Why drag it out like this?
She realises how impossible it is ever to understand someone like Josefina Marlöw, what drives her, why she’s ended up like this, what fears she carries within her.
‘But I have done one thing,’ Josefina Marlöw says. ‘If I get Father’s inheritance, then the girls will get everything when I die, which probably won’t be long now. Even if I hate money, the girls can have some use out of it. I’ve sorted it all out officially with a solicitor.’
She falls silent.
‘Would have got,’ she whispers. ‘Even if the money could have harmed them. It doesn’t matter what you do, it never ends up right, does it?’
‘Could your brothers have known about that?’ Zeke asks.
‘How would they have found out?’
‘Could your father have known about it?’ Malin asks, and now she can see Josefina Marlöw starting to drift away, and she looks down at her spoon, her syringe, the little bag of white powder in the far corner of the room.
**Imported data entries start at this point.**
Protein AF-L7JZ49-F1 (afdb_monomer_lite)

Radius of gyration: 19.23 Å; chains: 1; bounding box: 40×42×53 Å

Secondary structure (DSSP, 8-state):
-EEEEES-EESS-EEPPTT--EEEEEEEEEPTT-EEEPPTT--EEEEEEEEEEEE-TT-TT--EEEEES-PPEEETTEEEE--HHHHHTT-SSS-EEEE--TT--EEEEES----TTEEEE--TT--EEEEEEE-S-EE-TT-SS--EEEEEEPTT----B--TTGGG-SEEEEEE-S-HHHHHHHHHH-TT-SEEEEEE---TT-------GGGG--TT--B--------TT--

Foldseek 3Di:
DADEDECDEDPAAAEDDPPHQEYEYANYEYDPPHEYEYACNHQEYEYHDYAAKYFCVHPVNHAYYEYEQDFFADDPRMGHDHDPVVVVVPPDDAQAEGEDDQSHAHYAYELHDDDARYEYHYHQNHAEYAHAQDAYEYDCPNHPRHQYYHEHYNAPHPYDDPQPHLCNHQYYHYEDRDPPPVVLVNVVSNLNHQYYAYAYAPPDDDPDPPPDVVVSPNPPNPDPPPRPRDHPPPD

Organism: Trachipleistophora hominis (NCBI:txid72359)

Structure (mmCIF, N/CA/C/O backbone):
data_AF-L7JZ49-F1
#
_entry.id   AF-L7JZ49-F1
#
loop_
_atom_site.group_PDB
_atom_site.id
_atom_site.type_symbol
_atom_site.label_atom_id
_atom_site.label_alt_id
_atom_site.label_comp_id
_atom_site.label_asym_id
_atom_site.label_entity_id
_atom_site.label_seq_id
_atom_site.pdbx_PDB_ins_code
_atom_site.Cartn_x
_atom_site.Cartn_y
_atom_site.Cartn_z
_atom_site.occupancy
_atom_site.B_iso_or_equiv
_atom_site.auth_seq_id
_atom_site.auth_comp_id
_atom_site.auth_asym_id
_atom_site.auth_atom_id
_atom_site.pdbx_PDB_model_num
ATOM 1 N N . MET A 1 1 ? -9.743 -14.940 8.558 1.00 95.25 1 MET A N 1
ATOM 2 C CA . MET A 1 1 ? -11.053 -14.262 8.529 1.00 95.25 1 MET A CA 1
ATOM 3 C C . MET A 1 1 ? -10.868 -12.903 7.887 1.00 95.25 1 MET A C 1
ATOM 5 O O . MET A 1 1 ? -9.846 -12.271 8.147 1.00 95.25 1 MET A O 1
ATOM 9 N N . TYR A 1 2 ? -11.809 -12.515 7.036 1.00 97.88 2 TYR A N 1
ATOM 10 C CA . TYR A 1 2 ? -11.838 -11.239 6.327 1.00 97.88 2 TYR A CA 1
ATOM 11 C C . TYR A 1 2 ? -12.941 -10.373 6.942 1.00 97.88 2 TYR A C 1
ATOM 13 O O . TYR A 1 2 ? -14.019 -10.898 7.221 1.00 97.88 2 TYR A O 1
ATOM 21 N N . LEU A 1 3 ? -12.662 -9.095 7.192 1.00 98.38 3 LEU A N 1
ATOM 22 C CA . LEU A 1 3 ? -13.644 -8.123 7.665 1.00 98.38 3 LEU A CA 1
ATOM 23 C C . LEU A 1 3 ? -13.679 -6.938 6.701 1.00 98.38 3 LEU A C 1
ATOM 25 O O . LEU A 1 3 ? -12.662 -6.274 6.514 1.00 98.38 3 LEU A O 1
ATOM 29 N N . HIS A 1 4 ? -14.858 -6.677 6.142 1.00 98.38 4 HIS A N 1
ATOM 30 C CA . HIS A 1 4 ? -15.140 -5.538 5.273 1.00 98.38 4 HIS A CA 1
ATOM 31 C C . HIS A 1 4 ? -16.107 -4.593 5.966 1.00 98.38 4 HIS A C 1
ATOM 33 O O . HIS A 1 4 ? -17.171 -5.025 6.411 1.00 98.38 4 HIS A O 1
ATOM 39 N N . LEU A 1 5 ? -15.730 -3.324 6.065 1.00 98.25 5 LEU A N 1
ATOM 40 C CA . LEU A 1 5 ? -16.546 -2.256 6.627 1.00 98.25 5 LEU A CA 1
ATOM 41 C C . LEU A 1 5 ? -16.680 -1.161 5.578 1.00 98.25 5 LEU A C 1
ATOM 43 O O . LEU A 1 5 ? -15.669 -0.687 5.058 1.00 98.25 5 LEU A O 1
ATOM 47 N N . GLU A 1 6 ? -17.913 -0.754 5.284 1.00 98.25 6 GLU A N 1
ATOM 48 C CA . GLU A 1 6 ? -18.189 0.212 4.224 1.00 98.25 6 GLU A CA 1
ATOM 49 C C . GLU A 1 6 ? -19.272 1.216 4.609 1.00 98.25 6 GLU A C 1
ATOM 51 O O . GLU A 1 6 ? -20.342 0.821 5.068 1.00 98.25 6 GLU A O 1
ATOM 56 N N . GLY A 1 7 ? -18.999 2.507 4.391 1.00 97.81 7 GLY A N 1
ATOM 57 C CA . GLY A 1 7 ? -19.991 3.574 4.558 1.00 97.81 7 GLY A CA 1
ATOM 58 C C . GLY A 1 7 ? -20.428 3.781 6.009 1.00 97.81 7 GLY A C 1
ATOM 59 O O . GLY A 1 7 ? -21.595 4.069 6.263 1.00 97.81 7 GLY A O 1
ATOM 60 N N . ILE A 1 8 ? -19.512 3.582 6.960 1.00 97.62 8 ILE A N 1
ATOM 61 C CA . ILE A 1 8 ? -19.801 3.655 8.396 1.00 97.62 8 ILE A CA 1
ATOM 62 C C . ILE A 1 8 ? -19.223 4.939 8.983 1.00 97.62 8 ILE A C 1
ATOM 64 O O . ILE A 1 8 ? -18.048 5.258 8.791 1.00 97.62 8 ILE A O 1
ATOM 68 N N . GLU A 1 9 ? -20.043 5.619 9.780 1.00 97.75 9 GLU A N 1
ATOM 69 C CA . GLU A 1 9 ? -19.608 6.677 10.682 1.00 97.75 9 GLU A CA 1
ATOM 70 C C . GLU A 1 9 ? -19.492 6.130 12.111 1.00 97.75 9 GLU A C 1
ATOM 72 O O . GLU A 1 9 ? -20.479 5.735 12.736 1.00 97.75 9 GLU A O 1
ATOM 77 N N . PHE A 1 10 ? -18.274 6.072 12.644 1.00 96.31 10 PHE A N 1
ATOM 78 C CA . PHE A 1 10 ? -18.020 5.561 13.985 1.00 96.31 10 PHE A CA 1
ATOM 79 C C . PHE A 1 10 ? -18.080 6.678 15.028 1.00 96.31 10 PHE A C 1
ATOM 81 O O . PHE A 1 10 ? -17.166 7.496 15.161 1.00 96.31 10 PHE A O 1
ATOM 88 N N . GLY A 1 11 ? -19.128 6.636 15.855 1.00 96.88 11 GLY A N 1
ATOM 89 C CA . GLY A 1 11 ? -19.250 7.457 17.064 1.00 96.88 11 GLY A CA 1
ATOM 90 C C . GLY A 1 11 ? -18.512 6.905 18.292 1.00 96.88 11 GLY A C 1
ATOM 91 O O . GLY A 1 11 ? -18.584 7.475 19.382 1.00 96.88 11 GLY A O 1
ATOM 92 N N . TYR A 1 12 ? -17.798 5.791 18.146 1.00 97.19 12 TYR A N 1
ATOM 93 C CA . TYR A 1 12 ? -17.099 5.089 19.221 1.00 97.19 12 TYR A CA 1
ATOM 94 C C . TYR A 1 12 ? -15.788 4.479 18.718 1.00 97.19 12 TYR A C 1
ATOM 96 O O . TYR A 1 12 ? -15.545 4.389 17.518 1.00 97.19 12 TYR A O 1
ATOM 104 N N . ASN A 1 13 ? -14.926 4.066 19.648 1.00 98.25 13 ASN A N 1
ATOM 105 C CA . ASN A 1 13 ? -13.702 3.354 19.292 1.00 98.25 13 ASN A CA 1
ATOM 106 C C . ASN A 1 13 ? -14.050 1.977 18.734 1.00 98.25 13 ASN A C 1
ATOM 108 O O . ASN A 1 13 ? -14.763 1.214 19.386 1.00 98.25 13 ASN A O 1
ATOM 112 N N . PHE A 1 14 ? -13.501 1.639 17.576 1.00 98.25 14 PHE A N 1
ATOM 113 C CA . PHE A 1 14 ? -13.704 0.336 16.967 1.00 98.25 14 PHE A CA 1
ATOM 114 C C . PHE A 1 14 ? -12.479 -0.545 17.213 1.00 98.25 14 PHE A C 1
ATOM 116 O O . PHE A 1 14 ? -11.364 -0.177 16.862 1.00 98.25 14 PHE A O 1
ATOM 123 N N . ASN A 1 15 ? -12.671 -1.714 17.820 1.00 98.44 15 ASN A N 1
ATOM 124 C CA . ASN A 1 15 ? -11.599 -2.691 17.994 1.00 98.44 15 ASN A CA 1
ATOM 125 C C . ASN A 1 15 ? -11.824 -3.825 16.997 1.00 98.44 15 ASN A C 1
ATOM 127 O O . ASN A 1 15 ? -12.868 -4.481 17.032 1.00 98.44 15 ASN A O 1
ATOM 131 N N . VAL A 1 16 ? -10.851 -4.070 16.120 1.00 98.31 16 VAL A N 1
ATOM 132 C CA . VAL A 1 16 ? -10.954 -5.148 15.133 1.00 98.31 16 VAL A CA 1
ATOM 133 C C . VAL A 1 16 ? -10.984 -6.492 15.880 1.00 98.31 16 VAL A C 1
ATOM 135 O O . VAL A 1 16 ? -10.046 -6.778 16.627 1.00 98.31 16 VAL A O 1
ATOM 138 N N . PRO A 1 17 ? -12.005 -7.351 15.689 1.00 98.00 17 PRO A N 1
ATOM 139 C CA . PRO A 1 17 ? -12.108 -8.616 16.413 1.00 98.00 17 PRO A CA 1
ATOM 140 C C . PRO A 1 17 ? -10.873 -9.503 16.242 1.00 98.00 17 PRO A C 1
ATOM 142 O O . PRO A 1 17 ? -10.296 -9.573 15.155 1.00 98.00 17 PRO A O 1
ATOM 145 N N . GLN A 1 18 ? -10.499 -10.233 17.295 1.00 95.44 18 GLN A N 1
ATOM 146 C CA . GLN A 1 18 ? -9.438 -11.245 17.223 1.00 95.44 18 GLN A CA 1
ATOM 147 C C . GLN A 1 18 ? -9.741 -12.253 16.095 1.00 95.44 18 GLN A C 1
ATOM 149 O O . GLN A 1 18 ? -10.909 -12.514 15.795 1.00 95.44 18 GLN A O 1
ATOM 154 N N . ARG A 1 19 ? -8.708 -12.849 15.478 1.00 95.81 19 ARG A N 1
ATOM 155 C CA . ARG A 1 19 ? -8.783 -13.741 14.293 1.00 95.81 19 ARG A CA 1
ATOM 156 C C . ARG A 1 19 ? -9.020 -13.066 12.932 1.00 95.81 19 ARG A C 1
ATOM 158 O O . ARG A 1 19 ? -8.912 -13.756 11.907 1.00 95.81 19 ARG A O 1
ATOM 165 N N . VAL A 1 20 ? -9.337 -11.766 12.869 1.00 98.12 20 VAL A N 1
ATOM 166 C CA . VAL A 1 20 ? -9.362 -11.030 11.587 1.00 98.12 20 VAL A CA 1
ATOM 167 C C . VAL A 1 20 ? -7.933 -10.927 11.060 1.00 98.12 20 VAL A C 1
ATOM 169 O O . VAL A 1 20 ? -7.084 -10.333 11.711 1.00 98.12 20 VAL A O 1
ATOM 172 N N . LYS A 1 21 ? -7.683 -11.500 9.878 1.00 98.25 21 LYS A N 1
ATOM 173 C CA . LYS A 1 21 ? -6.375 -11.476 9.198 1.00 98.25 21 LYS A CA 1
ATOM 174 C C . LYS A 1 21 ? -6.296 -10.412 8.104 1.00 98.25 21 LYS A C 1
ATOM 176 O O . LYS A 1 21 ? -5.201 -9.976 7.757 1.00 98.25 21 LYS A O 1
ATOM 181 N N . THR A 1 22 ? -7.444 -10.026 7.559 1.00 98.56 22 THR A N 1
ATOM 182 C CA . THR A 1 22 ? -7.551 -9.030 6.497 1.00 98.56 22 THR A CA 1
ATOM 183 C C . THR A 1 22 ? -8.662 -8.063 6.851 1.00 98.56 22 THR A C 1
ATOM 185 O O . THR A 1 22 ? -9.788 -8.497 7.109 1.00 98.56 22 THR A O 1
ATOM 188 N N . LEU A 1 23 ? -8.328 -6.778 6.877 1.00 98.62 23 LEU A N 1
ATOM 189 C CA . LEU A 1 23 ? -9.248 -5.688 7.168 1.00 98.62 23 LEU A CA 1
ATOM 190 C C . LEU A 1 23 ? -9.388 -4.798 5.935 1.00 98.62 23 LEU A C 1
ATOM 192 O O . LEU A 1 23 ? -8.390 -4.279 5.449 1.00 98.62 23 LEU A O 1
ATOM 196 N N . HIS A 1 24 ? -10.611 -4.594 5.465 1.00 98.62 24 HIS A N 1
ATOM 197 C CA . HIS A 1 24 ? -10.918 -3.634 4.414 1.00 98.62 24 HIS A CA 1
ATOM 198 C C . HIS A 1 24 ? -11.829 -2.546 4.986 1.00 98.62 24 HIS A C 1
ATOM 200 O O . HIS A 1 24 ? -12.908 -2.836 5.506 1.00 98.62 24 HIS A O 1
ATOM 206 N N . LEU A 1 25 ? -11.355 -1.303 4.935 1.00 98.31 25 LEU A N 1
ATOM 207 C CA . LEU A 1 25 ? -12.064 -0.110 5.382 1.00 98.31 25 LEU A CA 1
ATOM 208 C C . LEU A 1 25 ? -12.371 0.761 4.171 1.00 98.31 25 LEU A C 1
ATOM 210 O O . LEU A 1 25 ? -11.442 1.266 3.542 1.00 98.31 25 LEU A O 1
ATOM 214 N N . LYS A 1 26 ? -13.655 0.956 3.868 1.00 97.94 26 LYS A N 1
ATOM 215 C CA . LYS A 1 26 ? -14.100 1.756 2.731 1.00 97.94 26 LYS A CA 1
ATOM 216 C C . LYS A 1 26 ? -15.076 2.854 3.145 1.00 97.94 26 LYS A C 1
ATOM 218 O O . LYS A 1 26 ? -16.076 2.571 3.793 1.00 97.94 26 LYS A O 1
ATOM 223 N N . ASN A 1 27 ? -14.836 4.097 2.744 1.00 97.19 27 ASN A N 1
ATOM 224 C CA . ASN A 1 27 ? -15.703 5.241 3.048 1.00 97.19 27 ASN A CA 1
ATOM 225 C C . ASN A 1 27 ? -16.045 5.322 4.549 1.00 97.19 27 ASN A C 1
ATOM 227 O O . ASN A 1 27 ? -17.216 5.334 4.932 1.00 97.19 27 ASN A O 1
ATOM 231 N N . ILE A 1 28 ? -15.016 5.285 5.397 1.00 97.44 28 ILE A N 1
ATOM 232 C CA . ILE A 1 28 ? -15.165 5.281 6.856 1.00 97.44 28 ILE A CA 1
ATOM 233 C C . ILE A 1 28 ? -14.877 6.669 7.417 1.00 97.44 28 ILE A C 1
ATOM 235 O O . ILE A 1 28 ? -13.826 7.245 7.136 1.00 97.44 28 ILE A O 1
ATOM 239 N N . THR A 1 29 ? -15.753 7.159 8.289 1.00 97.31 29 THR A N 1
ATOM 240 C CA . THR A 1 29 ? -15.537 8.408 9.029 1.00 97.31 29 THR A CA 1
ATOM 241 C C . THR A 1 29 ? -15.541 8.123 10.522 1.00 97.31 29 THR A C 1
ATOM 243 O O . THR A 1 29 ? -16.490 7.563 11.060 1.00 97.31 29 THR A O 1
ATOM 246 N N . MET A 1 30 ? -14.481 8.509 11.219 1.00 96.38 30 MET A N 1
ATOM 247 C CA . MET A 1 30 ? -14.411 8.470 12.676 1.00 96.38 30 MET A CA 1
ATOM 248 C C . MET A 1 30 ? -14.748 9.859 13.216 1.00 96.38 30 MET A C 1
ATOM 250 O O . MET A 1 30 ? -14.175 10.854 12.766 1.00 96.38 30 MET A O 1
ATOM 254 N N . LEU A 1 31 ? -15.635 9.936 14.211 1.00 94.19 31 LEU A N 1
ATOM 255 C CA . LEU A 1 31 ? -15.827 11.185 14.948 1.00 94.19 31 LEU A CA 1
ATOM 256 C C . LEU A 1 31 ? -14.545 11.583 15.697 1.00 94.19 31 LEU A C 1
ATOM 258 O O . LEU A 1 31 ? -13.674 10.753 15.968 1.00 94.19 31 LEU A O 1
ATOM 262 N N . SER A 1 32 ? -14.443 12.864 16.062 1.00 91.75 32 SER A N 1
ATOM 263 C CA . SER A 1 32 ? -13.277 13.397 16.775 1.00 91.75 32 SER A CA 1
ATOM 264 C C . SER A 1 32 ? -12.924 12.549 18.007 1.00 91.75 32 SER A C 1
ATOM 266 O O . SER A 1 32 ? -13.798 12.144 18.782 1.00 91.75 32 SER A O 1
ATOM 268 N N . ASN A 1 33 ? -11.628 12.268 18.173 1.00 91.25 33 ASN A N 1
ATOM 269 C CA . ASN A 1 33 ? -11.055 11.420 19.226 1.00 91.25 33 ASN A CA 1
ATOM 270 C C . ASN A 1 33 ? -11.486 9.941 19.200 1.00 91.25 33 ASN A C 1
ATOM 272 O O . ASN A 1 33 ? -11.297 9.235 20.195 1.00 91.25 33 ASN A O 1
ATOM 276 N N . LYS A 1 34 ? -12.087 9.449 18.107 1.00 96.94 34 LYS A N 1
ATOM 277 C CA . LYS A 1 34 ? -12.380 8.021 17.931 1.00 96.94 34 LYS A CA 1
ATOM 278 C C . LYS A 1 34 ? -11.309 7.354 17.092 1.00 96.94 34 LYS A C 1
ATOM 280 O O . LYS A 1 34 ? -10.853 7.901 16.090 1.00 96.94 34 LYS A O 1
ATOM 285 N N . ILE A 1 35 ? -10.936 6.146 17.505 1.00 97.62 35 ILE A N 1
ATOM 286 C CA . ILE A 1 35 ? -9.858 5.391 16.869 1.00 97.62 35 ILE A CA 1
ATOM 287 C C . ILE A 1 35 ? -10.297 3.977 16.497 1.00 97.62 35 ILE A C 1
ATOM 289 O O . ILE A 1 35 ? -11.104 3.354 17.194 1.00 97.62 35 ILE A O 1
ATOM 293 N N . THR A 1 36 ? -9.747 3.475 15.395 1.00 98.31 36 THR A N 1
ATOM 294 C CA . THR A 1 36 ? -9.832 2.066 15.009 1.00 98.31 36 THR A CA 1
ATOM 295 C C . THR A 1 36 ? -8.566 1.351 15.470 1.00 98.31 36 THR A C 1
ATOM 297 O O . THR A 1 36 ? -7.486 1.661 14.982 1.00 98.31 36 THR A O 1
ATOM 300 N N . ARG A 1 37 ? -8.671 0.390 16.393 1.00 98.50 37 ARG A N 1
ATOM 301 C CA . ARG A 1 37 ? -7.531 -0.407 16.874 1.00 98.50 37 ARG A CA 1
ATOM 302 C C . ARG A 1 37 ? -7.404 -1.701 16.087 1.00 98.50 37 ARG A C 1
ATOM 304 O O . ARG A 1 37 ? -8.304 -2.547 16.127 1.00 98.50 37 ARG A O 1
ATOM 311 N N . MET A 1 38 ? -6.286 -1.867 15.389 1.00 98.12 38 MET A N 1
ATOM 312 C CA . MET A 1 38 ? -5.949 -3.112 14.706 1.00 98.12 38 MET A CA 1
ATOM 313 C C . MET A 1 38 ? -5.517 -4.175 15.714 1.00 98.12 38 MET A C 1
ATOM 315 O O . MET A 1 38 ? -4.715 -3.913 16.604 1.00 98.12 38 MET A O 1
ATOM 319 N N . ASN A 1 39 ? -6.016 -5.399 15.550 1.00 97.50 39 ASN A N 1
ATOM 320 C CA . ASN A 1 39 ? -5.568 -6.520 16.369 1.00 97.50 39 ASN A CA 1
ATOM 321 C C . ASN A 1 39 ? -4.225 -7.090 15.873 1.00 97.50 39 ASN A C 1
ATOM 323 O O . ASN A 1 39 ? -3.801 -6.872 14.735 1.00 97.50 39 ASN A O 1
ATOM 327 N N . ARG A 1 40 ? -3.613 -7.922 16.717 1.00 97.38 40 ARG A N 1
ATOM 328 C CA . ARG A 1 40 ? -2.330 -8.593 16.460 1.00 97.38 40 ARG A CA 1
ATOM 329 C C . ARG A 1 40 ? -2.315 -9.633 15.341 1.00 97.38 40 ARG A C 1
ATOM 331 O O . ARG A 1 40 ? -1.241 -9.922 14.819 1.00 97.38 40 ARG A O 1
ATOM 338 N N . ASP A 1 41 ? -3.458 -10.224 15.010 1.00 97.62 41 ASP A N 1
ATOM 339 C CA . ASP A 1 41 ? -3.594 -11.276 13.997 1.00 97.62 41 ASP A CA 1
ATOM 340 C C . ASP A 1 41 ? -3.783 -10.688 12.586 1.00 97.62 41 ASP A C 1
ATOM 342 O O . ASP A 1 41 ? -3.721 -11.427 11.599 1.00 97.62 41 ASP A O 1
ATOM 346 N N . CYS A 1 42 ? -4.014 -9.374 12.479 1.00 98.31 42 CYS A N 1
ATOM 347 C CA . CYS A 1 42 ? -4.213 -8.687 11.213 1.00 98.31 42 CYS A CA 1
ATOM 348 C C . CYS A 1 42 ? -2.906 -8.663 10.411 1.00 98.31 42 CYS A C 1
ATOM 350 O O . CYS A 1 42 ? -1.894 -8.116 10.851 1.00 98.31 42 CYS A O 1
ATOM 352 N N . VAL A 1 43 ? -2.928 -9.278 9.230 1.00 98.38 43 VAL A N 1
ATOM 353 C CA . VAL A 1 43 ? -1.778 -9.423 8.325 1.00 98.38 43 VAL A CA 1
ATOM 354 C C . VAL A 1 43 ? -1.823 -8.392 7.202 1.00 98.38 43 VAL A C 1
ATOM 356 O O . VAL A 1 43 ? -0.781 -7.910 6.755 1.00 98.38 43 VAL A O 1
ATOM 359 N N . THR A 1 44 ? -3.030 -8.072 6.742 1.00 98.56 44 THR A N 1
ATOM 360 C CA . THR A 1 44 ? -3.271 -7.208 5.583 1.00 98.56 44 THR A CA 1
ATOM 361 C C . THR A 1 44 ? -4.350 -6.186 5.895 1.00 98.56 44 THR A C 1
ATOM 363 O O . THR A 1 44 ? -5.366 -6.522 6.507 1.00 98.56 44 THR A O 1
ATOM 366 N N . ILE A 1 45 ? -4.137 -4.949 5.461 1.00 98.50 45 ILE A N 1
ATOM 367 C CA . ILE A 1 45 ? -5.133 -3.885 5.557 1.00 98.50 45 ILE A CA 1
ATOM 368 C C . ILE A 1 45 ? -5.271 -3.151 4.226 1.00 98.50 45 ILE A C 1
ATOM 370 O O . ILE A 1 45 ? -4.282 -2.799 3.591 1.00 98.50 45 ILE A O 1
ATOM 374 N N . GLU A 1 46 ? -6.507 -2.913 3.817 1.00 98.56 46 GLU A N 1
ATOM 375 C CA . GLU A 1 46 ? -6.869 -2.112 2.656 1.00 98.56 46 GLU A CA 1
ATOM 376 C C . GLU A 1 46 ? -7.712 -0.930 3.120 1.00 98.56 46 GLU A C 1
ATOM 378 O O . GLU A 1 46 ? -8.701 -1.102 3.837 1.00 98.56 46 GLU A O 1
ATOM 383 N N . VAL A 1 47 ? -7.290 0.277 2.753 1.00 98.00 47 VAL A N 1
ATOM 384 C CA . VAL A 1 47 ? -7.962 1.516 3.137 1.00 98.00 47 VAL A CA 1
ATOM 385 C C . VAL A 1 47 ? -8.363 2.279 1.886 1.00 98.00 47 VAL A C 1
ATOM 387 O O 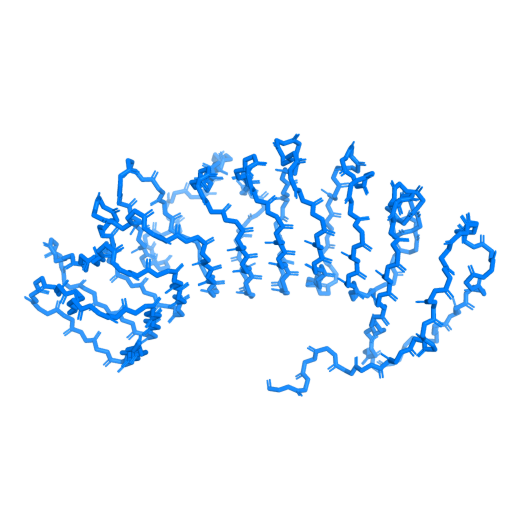. VAL A 1 47 ? -7.516 2.800 1.155 1.00 98.00 47 VAL A O 1
ATOM 390 N N . GLN A 1 48 ? -9.672 2.370 1.678 1.00 95.94 48 GLN A N 1
ATOM 391 C CA . GLN A 1 48 ? -10.307 3.099 0.598 1.00 95.94 48 GLN A CA 1
ATOM 392 C C . GLN A 1 48 ? -11.153 4.238 1.154 1.00 95.94 48 GLN A C 1
ATOM 394 O O . GLN A 1 48 ? -12.321 4.060 1.453 1.00 95.94 48 GLN A O 1
ATOM 399 N N . GLU A 1 49 ? -10.567 5.430 1.246 1.00 93.19 49 GLU A N 1
ATOM 400 C CA . GLU A 1 49 ? -11.219 6.618 1.818 1.00 93.19 49 GLU A CA 1
ATOM 401 C C . GLU A 1 49 ? -11.590 6.435 3.300 1.00 93.19 49 GLU A C 1
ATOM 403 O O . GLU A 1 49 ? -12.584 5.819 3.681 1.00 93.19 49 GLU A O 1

‘No,’ Josefina Marlöw says. ‘Father didn’t know. I’m sure he didn’t know about the girls.’
Or so you reckon, Malin thinks.
‘So you don’t think your brothers could be behind the explosion in Linköping that killed your girls, as a way of somehow getting their hands on the inheritance?’
‘When people are put under pressure they’re capable of anything,’ Josefina Marlöw says. ‘Who knows what my brothers might get into their heads? What Father could come up with? What he said about the trust and the State Inheritance Fund could have been rubbish.’
Malin and Zeke look at each other. Surreptitiously, without nodding or saying anything, they exchange a glance of confirmation in an attempt to hold something frightening, unknown, at bay.